### The task
In the material below, the required lines run from the one containing "ATOM 100 N N" through the one containing "ATOM 128 N N". Copy those lines exactly, ends included, and nothing else.

##### Extracted information #####

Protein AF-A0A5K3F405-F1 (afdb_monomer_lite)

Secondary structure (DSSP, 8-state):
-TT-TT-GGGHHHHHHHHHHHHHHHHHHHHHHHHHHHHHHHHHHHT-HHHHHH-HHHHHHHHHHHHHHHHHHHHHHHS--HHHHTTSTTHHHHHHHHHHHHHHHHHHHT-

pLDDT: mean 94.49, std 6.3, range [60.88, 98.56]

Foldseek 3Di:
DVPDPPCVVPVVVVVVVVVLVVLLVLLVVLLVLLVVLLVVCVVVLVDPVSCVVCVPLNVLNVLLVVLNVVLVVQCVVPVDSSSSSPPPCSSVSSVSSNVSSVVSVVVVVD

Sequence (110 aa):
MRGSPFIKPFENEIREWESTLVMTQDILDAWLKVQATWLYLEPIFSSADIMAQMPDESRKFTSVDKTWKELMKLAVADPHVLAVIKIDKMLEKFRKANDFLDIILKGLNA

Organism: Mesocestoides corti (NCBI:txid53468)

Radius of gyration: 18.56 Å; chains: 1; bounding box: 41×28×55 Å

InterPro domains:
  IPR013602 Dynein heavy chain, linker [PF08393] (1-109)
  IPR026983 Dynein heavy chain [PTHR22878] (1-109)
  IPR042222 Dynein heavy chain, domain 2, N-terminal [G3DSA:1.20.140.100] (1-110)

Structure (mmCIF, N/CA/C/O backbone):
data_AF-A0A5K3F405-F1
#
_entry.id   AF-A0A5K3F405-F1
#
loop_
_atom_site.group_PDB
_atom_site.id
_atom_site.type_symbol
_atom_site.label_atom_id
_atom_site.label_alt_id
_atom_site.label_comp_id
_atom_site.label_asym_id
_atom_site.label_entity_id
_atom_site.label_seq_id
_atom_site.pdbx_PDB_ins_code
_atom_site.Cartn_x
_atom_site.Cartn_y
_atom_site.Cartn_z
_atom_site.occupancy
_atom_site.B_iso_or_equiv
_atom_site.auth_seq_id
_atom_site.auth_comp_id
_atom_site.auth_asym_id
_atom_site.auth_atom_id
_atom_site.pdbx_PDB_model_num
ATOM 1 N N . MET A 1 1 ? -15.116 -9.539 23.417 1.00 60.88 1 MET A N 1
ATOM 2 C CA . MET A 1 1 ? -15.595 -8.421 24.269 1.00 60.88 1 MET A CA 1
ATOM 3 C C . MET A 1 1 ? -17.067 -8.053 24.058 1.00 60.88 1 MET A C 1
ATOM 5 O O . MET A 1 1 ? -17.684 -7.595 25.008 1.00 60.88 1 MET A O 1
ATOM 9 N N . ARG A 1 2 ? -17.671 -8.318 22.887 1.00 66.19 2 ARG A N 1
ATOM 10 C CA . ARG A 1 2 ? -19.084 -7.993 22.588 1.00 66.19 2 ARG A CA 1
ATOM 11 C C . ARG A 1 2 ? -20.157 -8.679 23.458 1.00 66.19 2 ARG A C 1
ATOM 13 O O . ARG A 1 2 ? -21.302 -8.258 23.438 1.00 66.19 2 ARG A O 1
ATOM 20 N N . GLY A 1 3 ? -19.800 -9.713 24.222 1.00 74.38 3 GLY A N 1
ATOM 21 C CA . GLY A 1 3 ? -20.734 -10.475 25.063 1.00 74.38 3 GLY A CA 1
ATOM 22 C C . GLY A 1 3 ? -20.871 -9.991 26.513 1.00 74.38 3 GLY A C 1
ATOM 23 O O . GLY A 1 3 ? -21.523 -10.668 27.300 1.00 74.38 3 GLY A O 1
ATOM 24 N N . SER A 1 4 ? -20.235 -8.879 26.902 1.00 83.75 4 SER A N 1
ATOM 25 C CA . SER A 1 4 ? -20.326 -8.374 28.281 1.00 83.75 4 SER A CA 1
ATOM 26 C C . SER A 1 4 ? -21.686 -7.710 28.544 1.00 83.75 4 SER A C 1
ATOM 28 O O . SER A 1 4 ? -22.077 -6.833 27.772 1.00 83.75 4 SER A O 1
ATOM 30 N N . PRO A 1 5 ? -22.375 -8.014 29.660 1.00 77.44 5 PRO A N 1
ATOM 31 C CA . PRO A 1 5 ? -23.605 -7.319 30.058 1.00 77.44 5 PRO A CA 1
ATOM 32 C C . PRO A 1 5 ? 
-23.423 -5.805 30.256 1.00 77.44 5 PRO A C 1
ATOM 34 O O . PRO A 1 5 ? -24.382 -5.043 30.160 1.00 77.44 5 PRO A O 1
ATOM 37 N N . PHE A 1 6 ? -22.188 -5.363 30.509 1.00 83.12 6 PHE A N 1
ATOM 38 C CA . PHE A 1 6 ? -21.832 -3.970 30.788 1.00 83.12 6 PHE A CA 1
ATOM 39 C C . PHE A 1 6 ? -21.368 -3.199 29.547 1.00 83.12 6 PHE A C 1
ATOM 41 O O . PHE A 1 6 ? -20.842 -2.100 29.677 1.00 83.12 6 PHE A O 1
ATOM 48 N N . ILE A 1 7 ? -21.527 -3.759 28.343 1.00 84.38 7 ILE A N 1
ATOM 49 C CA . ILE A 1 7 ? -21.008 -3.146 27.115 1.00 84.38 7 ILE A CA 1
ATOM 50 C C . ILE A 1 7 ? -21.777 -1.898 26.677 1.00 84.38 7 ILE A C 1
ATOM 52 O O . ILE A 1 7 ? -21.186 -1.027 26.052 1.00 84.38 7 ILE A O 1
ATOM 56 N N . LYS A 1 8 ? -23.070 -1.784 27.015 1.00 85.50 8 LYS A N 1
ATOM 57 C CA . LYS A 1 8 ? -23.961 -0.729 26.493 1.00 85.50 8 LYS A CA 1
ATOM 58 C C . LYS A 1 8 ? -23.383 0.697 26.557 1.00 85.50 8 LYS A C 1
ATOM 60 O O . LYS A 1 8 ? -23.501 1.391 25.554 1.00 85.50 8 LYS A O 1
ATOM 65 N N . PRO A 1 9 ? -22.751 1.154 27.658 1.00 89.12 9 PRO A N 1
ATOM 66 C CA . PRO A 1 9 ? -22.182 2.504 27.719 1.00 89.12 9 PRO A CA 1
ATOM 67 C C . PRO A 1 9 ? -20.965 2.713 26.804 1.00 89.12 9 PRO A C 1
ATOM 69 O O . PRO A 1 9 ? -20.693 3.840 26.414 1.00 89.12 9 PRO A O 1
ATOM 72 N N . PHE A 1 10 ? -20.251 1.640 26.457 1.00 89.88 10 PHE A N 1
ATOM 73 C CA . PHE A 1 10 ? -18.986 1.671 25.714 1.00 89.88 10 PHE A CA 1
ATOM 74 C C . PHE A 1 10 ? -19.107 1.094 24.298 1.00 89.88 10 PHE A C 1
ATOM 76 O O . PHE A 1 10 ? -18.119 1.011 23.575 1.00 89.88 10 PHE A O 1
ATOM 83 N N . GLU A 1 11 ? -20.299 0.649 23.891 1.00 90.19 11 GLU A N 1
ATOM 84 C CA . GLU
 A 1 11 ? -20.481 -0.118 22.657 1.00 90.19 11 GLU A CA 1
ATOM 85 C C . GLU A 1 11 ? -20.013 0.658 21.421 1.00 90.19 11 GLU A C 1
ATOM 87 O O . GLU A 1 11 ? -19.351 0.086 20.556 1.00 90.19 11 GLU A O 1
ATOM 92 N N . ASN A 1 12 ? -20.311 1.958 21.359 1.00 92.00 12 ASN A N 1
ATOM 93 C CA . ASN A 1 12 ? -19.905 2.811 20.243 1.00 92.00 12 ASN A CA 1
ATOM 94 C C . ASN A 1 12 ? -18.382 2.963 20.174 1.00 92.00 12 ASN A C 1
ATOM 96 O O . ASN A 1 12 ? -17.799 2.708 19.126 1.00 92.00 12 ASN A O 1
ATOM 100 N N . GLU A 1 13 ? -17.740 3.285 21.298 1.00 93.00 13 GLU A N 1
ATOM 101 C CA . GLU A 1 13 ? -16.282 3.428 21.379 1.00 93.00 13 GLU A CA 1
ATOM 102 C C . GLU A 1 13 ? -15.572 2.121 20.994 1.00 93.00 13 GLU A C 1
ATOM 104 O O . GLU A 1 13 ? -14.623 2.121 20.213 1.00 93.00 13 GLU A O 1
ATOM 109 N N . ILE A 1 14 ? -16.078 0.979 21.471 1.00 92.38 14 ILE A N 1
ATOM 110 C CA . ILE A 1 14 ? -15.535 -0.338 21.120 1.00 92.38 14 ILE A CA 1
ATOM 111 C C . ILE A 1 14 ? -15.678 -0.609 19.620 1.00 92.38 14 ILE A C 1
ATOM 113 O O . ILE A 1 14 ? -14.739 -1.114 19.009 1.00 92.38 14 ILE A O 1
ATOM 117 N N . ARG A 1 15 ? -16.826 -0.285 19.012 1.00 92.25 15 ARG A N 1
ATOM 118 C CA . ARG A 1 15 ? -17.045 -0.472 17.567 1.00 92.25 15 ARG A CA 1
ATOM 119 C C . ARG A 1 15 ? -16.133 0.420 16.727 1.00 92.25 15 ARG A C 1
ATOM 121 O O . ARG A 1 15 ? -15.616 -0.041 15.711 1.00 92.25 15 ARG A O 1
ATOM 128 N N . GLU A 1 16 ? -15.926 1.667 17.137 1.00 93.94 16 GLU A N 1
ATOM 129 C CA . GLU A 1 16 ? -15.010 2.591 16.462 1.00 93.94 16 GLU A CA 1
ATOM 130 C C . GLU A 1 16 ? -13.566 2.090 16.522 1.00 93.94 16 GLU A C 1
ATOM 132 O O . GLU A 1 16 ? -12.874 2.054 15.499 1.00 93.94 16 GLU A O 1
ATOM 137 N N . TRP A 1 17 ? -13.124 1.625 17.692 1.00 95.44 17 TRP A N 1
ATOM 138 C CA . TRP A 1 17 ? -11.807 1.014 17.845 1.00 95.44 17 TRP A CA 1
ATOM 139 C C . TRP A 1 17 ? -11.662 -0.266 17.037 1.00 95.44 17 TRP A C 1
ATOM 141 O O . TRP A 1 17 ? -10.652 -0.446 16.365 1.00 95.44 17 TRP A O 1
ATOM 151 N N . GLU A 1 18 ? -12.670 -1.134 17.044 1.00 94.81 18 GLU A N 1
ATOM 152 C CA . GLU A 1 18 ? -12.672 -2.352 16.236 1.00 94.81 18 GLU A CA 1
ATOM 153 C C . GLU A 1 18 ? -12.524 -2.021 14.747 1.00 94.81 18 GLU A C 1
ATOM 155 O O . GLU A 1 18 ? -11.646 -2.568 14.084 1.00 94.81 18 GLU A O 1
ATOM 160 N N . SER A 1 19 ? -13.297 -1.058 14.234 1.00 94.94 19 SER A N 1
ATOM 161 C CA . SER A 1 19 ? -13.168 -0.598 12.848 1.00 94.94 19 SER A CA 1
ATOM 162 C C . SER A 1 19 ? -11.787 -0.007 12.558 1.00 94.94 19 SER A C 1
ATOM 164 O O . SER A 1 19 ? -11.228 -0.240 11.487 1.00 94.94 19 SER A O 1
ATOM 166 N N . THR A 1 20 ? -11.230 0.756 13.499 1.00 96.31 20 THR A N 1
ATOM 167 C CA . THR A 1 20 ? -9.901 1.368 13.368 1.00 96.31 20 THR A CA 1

#####
##### Extracted information #####

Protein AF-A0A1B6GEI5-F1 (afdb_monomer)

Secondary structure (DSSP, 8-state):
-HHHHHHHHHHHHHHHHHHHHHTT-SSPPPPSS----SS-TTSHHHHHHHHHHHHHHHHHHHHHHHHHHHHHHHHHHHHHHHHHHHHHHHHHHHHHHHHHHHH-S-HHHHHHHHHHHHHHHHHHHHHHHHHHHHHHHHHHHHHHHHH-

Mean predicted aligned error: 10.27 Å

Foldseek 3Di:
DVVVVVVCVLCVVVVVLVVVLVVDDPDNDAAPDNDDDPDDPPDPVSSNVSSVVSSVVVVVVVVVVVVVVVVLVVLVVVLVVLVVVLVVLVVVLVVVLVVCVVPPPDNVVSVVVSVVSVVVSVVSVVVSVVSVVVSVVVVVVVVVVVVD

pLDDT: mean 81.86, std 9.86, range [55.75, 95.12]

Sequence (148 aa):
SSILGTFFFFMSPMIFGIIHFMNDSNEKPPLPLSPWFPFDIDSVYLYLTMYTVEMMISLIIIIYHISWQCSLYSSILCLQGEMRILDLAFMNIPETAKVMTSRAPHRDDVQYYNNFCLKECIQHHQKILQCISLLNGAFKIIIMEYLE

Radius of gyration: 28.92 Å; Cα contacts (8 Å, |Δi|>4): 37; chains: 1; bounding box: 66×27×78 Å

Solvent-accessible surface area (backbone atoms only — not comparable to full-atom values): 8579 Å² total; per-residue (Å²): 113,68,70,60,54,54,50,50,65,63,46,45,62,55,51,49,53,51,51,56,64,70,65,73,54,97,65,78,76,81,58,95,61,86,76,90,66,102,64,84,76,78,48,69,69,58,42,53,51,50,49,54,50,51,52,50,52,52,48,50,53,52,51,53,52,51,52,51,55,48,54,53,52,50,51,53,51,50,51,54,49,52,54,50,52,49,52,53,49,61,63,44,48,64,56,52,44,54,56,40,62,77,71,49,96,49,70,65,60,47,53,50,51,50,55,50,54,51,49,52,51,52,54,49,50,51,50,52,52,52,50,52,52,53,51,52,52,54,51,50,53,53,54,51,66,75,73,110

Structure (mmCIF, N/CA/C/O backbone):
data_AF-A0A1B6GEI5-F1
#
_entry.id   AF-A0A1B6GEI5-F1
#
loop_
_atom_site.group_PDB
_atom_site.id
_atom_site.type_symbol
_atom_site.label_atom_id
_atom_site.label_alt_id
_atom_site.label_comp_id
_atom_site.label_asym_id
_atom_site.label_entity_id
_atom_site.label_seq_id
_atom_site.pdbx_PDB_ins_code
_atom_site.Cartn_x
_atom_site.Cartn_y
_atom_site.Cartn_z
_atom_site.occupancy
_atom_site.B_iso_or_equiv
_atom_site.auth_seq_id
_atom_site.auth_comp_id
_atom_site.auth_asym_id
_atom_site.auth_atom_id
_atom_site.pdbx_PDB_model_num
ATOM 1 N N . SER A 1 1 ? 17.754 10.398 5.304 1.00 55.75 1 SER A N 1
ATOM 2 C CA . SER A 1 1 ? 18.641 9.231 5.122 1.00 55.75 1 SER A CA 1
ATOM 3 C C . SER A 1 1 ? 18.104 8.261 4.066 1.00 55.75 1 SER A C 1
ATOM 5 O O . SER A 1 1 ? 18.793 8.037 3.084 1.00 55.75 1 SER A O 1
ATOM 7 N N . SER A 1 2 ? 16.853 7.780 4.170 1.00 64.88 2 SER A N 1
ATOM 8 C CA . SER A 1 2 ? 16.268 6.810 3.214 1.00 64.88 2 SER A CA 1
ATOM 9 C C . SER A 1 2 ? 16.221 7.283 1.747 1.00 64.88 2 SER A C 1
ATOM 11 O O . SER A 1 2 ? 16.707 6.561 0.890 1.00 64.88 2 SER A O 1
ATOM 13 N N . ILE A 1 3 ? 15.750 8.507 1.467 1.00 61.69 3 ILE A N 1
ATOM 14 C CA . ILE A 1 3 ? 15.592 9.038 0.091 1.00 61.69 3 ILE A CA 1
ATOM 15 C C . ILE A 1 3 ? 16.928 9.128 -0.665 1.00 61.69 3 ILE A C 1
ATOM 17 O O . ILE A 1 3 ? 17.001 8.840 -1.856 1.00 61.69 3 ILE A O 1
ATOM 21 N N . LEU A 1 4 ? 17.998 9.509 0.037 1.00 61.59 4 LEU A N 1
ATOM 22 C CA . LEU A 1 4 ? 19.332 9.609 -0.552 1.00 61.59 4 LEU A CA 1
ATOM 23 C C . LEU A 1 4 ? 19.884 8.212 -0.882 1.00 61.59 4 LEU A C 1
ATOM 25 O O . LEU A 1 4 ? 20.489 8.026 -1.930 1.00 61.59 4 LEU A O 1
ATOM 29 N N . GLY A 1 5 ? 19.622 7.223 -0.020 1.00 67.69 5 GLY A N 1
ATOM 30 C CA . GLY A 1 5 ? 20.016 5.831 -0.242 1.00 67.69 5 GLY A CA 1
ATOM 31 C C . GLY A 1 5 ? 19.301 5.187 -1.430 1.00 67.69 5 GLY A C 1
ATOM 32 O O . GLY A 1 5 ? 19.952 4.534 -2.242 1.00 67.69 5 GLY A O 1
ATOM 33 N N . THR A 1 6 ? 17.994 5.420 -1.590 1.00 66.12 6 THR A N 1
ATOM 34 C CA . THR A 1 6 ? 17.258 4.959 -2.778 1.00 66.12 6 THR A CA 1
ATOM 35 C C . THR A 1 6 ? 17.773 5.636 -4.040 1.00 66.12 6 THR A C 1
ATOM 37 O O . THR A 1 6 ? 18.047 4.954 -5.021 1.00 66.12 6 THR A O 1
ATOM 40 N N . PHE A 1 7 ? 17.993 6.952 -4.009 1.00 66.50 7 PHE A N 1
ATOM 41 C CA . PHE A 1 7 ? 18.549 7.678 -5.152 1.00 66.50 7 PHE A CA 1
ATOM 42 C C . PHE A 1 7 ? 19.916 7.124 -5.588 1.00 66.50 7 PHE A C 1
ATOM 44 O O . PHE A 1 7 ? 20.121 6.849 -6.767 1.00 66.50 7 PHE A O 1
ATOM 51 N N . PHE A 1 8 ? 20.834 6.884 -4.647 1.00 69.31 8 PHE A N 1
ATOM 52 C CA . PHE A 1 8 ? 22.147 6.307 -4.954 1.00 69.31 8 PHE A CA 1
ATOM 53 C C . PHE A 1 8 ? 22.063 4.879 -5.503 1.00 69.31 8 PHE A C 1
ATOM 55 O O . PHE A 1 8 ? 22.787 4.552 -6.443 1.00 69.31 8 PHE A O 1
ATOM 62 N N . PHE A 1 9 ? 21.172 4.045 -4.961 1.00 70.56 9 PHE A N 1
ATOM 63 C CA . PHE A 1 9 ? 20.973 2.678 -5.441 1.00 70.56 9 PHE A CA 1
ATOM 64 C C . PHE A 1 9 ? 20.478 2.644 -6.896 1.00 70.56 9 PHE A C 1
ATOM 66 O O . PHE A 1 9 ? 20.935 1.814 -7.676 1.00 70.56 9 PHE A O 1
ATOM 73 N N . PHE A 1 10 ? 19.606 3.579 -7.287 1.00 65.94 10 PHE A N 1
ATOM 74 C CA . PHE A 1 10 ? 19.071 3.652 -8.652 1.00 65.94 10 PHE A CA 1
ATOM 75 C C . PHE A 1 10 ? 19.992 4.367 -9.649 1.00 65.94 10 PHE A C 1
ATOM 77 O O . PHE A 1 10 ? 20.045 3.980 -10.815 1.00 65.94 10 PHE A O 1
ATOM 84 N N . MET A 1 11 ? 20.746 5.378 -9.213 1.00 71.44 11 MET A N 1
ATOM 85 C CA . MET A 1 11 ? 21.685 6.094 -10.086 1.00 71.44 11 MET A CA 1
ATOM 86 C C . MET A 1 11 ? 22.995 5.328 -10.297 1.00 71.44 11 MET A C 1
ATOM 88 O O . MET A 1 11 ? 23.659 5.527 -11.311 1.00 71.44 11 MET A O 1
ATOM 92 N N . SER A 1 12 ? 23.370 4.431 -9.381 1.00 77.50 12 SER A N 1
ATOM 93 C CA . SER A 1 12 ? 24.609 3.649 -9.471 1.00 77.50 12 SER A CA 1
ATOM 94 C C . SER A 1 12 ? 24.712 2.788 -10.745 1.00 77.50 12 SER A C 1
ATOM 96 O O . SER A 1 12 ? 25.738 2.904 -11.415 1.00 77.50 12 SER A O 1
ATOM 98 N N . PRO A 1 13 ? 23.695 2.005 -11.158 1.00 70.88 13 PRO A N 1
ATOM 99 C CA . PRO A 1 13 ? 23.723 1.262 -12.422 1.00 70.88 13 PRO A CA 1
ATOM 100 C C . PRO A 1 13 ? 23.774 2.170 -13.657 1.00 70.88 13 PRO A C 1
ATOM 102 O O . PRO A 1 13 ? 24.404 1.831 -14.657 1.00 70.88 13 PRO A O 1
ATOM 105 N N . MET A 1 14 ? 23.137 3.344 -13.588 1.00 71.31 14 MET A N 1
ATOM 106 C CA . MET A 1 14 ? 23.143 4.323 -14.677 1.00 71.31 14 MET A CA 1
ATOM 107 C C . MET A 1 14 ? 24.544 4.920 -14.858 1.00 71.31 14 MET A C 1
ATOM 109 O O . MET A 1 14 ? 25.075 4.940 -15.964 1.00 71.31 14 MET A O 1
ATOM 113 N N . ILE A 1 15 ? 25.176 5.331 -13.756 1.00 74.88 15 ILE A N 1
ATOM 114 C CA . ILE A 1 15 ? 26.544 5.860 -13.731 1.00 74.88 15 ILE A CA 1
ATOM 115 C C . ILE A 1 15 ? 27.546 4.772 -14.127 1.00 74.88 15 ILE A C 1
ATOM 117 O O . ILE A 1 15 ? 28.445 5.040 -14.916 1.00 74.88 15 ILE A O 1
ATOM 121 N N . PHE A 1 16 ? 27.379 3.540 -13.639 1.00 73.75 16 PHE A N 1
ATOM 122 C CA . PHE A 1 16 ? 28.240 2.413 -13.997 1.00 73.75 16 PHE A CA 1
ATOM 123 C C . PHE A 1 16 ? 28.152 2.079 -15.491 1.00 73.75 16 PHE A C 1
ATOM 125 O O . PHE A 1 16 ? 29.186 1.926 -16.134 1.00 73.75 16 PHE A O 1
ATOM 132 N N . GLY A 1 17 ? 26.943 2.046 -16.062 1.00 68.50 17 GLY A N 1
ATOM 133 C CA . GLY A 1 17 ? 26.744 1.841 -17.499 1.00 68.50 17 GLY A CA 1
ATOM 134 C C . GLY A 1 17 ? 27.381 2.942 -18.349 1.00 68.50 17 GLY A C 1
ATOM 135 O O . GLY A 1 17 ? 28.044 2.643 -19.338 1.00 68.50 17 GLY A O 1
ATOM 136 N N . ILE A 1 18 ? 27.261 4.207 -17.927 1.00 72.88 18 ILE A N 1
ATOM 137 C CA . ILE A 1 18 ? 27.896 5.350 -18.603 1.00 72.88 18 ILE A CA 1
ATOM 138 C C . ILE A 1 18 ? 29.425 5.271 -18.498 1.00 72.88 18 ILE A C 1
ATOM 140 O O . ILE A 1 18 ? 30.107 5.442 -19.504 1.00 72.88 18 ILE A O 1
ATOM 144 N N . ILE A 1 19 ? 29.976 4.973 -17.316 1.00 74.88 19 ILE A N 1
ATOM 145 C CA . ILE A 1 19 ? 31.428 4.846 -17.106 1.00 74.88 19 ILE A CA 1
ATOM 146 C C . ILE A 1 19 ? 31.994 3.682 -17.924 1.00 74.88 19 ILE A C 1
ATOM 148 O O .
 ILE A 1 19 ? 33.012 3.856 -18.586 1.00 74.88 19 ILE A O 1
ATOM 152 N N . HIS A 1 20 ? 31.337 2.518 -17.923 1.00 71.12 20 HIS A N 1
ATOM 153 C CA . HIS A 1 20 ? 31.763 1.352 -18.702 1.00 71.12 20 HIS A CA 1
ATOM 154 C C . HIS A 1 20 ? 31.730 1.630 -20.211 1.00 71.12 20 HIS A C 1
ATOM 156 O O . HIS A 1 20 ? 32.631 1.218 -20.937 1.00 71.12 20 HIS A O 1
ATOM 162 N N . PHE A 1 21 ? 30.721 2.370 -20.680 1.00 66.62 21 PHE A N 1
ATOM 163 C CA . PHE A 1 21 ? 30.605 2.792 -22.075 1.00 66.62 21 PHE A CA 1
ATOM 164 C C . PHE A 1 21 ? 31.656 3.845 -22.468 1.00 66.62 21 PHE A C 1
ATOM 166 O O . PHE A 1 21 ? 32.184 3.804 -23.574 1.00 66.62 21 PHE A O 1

#####

### Result of the task
ATOM 100 N N . GLU A 1 13 ? -17.740 3.285 21.298 1.00 93.00 13 GLU A N 1
ATOM 101 C CA . GLU A 1 13 ? -16.282 3.428 21.379 1.00 93.00 13 GLU A CA 1
ATOM 102 C C . GLU A 1 13 ? -15.572 2.121 20.994 1.00 93.00 13 GLU A C 1
ATOM 104 O O . GLU A 1 13 ? -14.623 2.121 20.213 1.00 93.00 13 GLU A O 1
ATOM 109 N N . ILE A 1 14 ? -16.078 0.979 21.471 1.00 92.38 14 ILE A N 1
ATOM 110 C CA . ILE A 1 14 ? -15.535 -0.338 21.120 1.00 92.38 14 ILE A CA 1
ATOM 111 C C . ILE A 1 14 ? -15.678 -0.609 19.620 1.00 92.38 14 ILE A C 1
ATOM 113 O O . ILE A 1 14 ? -14.739 -1.114 19.009 1.00 92.38 14 ILE A O 1
ATOM 117 N N . ARG A 1 15 ? -16.826 -0.285 19.012 1.00 92.25 15 ARG A N 1
ATOM 118 C CA . ARG A 1 15 ? -17.045 -0.472 17.567 1.00 92.25 15 ARG A CA 1
ATOM 119 C C . ARG A 1 15 ? -16.133 0.420 16.727 1.00 92.25 15 ARG A C 1
ATOM 121 O O . ARG A 1 15 ? -15.616 -0.041 15.711 1.00 92.25 15 ARG A O 1
ATOM 128 N N . GLU A 1 16 ? -15.926 1.667 17.137 1.00 93.94 16 GLU A N 1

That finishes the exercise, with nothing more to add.